Still, while the labels might be all over the map, many businesses are waking up to the importance of improving their environmental and social performance, said Andrea Nicholas, the chief executive of Green Tourism, an Edinburgh-based certification body with more than 2,500 members. The pandemic has brought the concept of sustainable tourism forward by five to 10 years, she said. Before, she added, many businesses saw sustainability as an “add-on.”
“What we’re seeing now, from the interest we’re getting, is that it’s a must-have,” she said.
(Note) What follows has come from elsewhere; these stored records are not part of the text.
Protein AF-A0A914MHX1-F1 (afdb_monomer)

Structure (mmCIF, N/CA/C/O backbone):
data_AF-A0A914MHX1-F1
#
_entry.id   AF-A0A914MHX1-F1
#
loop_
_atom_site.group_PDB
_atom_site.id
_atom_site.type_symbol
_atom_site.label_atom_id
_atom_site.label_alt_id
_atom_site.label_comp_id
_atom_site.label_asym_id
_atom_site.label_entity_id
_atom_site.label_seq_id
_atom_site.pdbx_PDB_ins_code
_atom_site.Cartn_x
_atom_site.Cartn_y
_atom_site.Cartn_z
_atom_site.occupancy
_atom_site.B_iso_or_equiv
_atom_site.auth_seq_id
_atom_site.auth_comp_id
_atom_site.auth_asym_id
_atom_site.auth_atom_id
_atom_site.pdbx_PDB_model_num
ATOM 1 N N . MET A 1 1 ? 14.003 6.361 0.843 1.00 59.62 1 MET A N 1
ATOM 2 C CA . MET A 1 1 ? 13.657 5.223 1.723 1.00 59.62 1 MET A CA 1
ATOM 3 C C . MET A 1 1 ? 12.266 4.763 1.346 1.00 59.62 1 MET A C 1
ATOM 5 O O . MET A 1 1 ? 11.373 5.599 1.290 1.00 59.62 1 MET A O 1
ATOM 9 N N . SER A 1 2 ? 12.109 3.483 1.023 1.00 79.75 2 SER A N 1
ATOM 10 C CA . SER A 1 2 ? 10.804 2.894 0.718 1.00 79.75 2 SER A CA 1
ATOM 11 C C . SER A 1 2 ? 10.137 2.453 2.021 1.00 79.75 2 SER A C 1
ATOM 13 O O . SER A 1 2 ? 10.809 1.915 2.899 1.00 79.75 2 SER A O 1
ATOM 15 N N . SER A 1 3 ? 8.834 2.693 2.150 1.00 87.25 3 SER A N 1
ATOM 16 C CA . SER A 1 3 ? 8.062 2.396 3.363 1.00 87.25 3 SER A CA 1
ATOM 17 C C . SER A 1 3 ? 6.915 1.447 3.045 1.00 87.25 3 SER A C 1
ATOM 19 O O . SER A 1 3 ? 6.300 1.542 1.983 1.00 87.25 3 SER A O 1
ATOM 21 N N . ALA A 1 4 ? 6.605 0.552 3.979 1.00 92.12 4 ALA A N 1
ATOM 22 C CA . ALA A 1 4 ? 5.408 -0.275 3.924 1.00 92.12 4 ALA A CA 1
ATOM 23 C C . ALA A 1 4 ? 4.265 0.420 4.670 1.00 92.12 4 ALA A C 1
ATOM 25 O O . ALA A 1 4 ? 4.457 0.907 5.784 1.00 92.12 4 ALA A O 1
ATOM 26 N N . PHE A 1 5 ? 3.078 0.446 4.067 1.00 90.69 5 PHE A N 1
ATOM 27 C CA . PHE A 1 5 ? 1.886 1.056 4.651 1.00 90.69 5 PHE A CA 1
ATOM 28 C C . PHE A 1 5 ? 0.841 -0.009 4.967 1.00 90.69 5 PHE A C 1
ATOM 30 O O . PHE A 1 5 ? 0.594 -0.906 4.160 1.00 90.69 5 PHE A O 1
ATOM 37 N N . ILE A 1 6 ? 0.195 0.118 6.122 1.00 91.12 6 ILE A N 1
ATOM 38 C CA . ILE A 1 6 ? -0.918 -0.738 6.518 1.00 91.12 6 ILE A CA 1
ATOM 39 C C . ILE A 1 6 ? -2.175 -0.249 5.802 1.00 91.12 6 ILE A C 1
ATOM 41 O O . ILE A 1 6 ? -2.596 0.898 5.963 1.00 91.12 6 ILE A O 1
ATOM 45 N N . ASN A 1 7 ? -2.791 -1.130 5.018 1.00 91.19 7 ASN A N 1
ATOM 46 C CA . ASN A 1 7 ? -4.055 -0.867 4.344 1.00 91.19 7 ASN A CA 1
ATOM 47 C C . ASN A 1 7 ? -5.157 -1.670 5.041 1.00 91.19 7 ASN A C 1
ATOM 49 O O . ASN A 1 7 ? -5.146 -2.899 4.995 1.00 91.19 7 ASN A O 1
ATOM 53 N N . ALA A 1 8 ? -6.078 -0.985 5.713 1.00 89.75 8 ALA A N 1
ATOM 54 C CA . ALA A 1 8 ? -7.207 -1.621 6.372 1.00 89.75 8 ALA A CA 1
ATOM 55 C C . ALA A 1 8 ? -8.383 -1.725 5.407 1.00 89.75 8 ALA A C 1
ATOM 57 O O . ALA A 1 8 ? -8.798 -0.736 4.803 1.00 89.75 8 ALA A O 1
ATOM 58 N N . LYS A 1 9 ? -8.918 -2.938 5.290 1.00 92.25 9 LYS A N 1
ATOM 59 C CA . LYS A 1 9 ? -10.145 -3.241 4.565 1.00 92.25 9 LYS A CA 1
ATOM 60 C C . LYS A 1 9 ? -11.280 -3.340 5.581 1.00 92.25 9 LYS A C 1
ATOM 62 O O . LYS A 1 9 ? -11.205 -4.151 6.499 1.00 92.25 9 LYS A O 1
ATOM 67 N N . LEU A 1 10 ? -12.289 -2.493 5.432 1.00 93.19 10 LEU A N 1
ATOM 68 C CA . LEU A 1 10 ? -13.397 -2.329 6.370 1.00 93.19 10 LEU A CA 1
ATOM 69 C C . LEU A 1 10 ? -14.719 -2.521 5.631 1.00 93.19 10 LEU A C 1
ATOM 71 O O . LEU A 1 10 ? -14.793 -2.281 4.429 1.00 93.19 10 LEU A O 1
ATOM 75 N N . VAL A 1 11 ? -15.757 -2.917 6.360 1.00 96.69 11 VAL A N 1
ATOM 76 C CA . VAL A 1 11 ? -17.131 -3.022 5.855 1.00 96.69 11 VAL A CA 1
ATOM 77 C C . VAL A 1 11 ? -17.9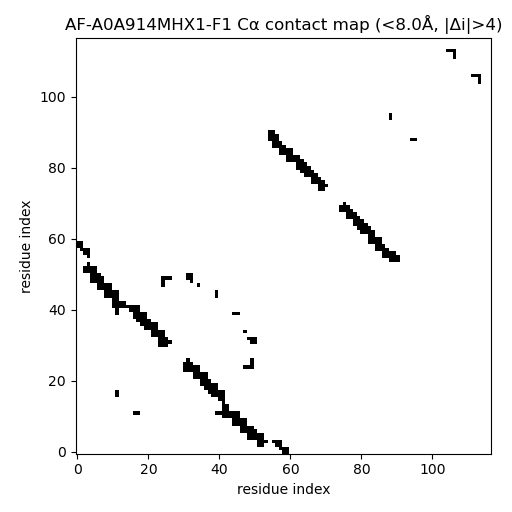85 -2.012 6.609 1.00 96.69 11 VAL A C 1
ATOM 79 O O . VAL A 1 11 ? -17.844 -1.872 7.826 1.00 96.69 11 VAL A O 1
ATOM 82 N N . ASN A 1 12 ? -18.874 -1.306 5.912 1.00 96.81 12 ASN A N 1
ATOM 83 C CA . ASN A 1 12 ? -19.899 -0.515 6.584 1.00 96.81 12 ASN A CA 1
ATOM 84 C C . ASN A 1 12 ? -20.930 -1.451 7.239 1.00 96.81 12 ASN A C 1
ATOM 86 O O . ASN A 1 12 ? -21.868 -1.912 6.593 1.00 96.81 12 ASN A O 1
ATOM 90 N N . CYS A 1 13 ? -20.753 -1.726 8.531 1.00 96.94 13 CYS A N 1
ATOM 91 C CA . CYS A 1 13 ? -21.665 -2.561 9.317 1.00 96.94 13 CYS A CA 1
ATOM 92 C C . CYS A 1 13 ? -22.897 -1.806 9.841 1.00 96.94 13 CYS A C 1
ATOM 94 O O . CYS A 1 13 ? -23.714 -2.392 10.548 1.00 96.94 13 CYS A O 1
ATOM 96 N N . SER A 1 14 ? -23.018 -0.506 9.562 1.00 95.75 14 SER A N 1
ATOM 97 C CA . SER A 1 14 ? -24.186 0.268 9.976 1.00 95.75 14 SER A CA 1
ATOM 98 C C . SER A 1 14 ? -25.362 0.032 9.016 1.00 95.75 14 SER A C 1
ATOM 100 O O . SER A 1 14 ? -25.147 -0.270 7.841 1.00 95.75 14 SER A O 1
ATOM 102 N N . PRO A 1 15 ? -26.617 0.197 9.474 1.00 97.00 15 PRO A N 1
ATOM 103 C CA . PRO A 1 15 ? -27.788 0.075 8.605 1.00 97.00 15 PRO A CA 1
ATOM 104 C C . PRO A 1 15 ? -27.967 1.276 7.658 1.00 97.00 15 PRO A C 1
ATOM 106 O O . PRO A 1 15 ? -28.921 1.304 6.885 1.00 97.00 15 PRO A O 1
ATOM 109 N N . LEU A 1 16 ? -27.086 2.282 7.725 1.00 97.75 16 LEU A N 1
ATOM 110 C CA . LEU A 1 16 ? -27.186 3.537 6.984 1.00 97.75 16 LEU A CA 1
ATOM 111 C C . LEU A 1 16 ? -25.969 3.744 6.066 1.00 97.75 16 LEU A C 1
ATOM 113 O O . LEU A 1 16 ? -24.885 3.220 6.332 1.00 97.75 16 LEU A O 1
ATOM 117 N N . PRO A 1 17 ? -26.114 4.515 4.976 1.00 97.38 17 PRO A N 1
ATOM 118 C CA . PRO A 1 17 ? -24.976 4.884 4.148 1.00 97.38 17 PRO A CA 1
ATOM 119 C C . PRO A 1 17 ? -24.033 5.833 4.899 1.00 97.38 17 PRO A C 1
ATOM 121 O O . PRO A 1 17 ? -24.471 6.799 5.526 1.00 97.38 17 PRO A O 1
ATOM 124 N N . LEU A 1 18 ? -22.727 5.595 4.780 1.00 96.56 18 LEU A N 1
ATOM 125 C CA . LEU A 1 18 ? -21.708 6.557 5.188 1.00 96.56 18 LEU A CA 1
ATOM 126 C C . LEU A 1 18 ? -21.540 7.576 4.065 1.00 96.56 18 LEU A C 1
ATOM 128 O O . LEU A 1 18 ? -21.167 7.225 2.944 1.00 96.56 18 LEU A O 1
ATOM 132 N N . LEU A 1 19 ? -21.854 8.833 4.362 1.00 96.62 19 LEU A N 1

There are some promising signs that consumers, too, are waking up to the consequences of their vacations. More than two-thirds of respondents to a recent seven-country global survey for American Express Travel said that they “are trying to be more aware of sustainability-friendly travel brands to support.” Another poll, this one for the digital travel company, found that 69 percent of the more than 20,000 respondents “expect the travel industry to offer more sustainable travel options.”